È probabile che la questione più controversa nel summit del G20, che si terrà sabato e domenica a Roma, con la presidenza italiana, riguarderà le politiche per contenere la temperatura della terra e il deterioramento del clima.

I principali Paesi, da quelli europei agli Stati Uniti, all’India e alla Cina, hanno posizioni molto divergenti. Tentare di avvicinarle richiederà acrobatici scontri sul futuribile, anche perché si tratta di discutere su provvedimenti da prendere subito ma che avranno effetti fra decenni.

Su questo e altri fronti controversi vedremo i risultati dal clima diplomatico della due-giorni di Roma e dalle sfumature del comunicato finale. 

Dietro i leader

Ma il G20 non è solo il summit finale dei capi di Stato e di governo e il loro comunicato. È stato, come e più di altri anni, un anno di intensa collaborazione per politici, diplomatici e tecnici, catalizzata anche dall’urgenza del dramma pandemico.

Numerosi gruppi di lavoro, più di 160 incontri (limitandosi al calendario ufficiale) virtuali o in presenza, molti documenti e comunicati, le proposte dei gruppi di supporto al concerto dei governi: i gruppi dei think tank, dei rappresentanti delle imprese, dei sindacati, delle associazioni giovanili, delle città, di chi si occupa di problemi di genere, della società civile e delle accademie scientifiche dei Paesi del G20.

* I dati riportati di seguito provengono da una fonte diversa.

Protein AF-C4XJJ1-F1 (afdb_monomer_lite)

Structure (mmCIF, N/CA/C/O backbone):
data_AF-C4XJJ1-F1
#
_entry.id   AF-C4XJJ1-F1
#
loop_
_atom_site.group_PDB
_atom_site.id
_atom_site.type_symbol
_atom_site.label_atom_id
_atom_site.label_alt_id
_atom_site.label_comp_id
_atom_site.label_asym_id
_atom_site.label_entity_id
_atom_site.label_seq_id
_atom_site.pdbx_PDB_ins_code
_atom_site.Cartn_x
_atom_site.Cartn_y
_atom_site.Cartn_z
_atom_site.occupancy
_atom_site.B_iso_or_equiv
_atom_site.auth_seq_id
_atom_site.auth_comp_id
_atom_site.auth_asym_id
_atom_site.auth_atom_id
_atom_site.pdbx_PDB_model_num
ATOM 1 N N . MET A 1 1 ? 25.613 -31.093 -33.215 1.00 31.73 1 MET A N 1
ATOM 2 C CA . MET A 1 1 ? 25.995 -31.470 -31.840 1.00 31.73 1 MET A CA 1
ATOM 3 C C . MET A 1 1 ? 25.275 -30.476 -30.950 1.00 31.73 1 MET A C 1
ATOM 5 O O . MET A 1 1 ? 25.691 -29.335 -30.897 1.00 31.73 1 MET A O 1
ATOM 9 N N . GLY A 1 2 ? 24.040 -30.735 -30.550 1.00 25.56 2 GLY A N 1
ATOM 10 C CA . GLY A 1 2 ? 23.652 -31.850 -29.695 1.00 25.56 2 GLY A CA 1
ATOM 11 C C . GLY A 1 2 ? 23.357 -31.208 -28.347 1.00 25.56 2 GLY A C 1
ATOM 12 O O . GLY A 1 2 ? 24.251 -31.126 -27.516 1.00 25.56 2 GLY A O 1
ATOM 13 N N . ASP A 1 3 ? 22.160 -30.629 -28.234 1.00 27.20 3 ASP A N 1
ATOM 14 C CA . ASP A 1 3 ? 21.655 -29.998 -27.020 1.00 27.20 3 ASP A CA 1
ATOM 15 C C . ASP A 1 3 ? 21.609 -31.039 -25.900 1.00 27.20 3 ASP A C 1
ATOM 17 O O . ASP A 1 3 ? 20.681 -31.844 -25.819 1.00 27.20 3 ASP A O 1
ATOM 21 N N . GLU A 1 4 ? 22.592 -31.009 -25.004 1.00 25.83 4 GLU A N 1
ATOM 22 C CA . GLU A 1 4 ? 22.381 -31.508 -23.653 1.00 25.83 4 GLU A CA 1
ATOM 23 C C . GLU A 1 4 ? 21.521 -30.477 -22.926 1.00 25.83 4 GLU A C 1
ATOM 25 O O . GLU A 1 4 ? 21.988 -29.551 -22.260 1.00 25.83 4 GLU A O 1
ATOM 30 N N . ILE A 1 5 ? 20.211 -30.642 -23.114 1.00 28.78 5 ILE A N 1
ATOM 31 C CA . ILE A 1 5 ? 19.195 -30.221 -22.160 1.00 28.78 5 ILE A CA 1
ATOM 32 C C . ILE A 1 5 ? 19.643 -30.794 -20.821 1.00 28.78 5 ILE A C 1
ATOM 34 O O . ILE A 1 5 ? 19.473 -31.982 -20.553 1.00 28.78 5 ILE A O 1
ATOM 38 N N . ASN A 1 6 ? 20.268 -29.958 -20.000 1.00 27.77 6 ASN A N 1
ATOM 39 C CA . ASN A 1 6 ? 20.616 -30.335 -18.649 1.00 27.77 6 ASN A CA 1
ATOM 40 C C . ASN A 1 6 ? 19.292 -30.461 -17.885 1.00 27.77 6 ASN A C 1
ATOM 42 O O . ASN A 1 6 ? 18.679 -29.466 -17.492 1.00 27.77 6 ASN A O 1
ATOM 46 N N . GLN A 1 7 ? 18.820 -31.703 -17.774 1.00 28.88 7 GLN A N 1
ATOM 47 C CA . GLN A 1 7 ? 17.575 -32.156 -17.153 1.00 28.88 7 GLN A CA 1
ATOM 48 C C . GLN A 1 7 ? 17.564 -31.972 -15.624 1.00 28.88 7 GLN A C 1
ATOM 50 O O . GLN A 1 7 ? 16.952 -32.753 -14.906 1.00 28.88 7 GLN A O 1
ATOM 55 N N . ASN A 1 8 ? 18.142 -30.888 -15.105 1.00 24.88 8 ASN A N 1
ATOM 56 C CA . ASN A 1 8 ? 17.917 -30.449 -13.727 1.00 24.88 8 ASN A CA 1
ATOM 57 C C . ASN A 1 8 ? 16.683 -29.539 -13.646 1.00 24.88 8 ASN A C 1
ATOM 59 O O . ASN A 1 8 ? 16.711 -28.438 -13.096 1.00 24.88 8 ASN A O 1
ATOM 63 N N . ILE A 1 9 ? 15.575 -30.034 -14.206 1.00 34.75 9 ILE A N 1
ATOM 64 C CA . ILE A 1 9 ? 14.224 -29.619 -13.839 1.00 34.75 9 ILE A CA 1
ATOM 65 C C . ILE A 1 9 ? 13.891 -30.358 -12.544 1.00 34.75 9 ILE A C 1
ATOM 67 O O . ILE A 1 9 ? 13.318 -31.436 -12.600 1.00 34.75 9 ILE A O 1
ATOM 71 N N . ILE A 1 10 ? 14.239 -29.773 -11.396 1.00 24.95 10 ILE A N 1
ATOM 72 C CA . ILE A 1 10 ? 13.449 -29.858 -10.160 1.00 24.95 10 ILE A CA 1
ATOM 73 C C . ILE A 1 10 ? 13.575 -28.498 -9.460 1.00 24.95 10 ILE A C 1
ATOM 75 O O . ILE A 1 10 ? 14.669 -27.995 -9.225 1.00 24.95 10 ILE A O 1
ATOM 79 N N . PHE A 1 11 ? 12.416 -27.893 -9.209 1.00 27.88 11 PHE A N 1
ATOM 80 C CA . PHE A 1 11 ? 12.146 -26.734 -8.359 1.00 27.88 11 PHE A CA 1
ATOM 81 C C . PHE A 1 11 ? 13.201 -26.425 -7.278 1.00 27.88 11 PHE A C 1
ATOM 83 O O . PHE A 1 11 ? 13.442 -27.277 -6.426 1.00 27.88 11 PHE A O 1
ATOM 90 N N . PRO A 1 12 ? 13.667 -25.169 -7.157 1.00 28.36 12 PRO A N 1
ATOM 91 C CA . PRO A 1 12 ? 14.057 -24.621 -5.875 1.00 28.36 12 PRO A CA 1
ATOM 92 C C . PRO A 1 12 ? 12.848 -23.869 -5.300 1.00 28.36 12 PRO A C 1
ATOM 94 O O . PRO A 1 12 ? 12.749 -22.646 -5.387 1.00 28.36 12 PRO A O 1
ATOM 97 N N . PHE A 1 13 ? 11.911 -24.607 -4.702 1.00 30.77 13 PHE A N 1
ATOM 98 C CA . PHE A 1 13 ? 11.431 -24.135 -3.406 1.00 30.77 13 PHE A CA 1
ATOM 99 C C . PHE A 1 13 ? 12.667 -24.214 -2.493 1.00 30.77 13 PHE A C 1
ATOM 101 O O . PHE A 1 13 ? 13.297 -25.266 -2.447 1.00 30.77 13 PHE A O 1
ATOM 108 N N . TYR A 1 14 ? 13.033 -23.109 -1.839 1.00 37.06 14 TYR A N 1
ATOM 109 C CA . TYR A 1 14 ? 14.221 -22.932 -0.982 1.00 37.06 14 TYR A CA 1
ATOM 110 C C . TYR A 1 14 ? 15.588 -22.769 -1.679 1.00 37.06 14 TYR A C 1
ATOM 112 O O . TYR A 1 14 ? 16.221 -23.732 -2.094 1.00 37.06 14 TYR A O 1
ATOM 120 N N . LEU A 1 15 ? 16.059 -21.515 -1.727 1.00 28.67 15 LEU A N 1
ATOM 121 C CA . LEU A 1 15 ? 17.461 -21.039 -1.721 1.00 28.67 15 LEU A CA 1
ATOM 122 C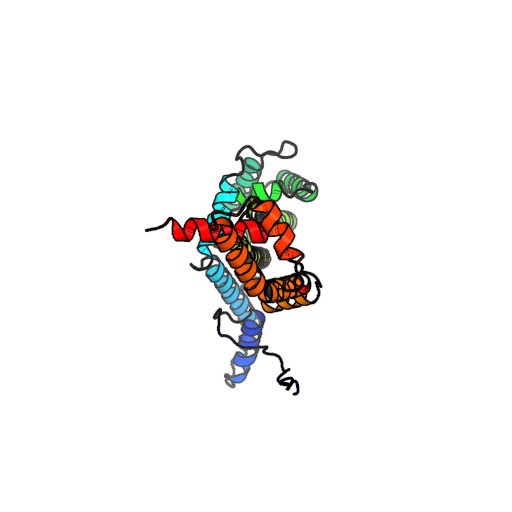 C . LEU A 1 15 ? 17.374 -19.496 -1.804 1.00 28.67 15 LEU A C 1
ATOM 124 O O . LEU A 1 15 ? 17.355 -18.911 -2.879 1.00 28.67 15 LEU A O 1
ATOM 128 N N . ASN A 1 16 ? 17.018 -18.775 -0.741 1.00 36.75 16 ASN A N 1
ATOM 129 C CA . ASN A 1 16 ? 17.780 -18.535 0.489 1.00 36.75 16 ASN A CA 1
ATOM 130 C C . ASN A 1 16 ? 19.161 -17.870 0.317 1.00 36.75 16 ASN A C 1
ATOM 132 O O . ASN A 1 16 ? 19.999 -18.011 1.197 1.00 36.75 16 ASN A O 1
ATOM 136 N N . GLU A 1 17 ? 19.418 -17.127 -0.771 1.00 30.09 17 GLU A N 1
ATOM 137 C CA . GLU A 1 17 ? 20.745 -16.491 -0.937 1.00 30.09 17 GLU A CA 1
ATOM 138 C C . GLU A 1 17 ? 20.777 -15.025 -1.395 1.00 30.09 17 GLU A C 1
ATOM 140 O O . GLU A 1 17 ? 21.865 -14.480 -1.574 1.00 30.09 17 GLU A O 1
ATOM 145 N N . ARG A 1 18 ? 19.644 -14.315 -1.533 1.00 29.75 18 ARG A N 1
ATOM 146 C CA . ARG A 1 18 ? 19.714 -12.864 -1.837 1.00 29.75 18 ARG A CA 1
ATOM 147 C C . ARG A 1 18 ? 18.855 -11.905 -1.023 1.00 29.75 18 ARG A C 1
ATOM 149 O O . ARG A 1 18 ? 19.081 -10.707 -1.148 1.00 29.75 18 ARG A O 1
ATOM 156 N N . THR A 1 19 ? 17.958 -12.371 -0.157 1.00 35.16 19 THR A N 1
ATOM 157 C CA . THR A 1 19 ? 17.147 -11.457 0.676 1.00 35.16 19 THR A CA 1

Un’agenda di temi trattati dai vari tipi di ministeri (dagli esteri all’agricoltura, dalle finanze alla sanità, dall’educazione al commercio, al lavoro, al turismo) in riunioni separate, incontri di collegamento, interazioni con organizzazioni internazionali, in particolare Ocse e Fmi.

Alcuni accordi, cronoprogrammi e provvedimenti sono stati già varati: come quelli sulle politiche per la produzione e distribuzione dei vaccini e, in materia economica, quelli sulla tassazione delle multinazionali, l’emissione di nuova liquidità internazionale, il rinvio del servizio del debito dei paesi più poveri.

Altri saranno finalizzati o avviati nel vertice di sabato e domenica. Un fitto intreccio di diplomazie che lascerà il segno, preziosa sfida alle difficoltà della cooperazione multilaterale.

Beni pubblici globali 

Fra i tratti distintivi del G20 di quest’anno, presieduto dall’Italia, vi è il ruolo dei ministri finanziari. Il loro lavoro è stato più del solito un collante per gli altri gruppi ministeriali, occupandosi dei risvolti economico-finanziari dei vari temi in agenda per migliorarne coerenza e fattibilità. Importantissimo è il tentativo di istituzionalizzare il collegamento fra i ministri delle finanze e quelli della sanità, fra le organizzazioni economiche internazionali e l’Oms, con una governance che assicuri continuità fra le iniziative sanitarie e le loro implicazioni finanziarie.

Fa ben sperare il fatto che proprio oggi, il giorno prima del vertice finale, ne sia convocato uno innovativo e congiunto dei due gruppi di ministri. 
Più netta che nei passati G20 è stata la concentrazione dei lavori sui beni pubblici globali per i quali cooperare è indispensabile: è emersa nitidamente la multilateralità delle agende non solo della sanità e del clima, ma dell’energia, delle infrastrutture, della stabilità finanziaria e quindi del trattamento dei debiti dei Paesi più poveri.

Si è inoltre sottolineato di più il collegamento fra i vari beni globali. Salute dell’uomo, di piante, animali, terre e acque: tutto è connesso e merita attenzione congiunta, insieme all’equità del benessere, alla sostenibilità e alla trasparenza della finanza, alla limitatezza di alcune risorse, alla conservazione della biodiversità, all’efficienza delle infrastrutture per la circolazione di persone, merci, monete e informazioni. Il concetto di interdipendenza di Paesi e problemi non è mai stato così in chiaro.

Purtroppo, avvertire meglio globalità e interconnessioni dei problemi non significa risolverli, ma aiuta a evitare piani troppo settoriali e appelli a sproposito agli “interessi nazionali”. 

Cosa manca

Il G20 ha mostrato anche difetti e carenze. Insufficiente, ad esempio, è stato lo sforzo di concertazione delle politiche macroeconomiche. Si è badato soprattutto a rassicurare circa la volontà generale di non interrompere prematuramente gli stimoli monetari e fiscali.

Non si è invece avviato il coordinamento della normalizzazione delle politiche insostenibilmente espansive che dappertutto hanno prevalso nell’ultimo decennio e ancor più in risposta alla crisi pandemica. Attendiamo il comunicato finale, ma prima o poi occorrerà mettere questo punto più in alto nelle agende globali.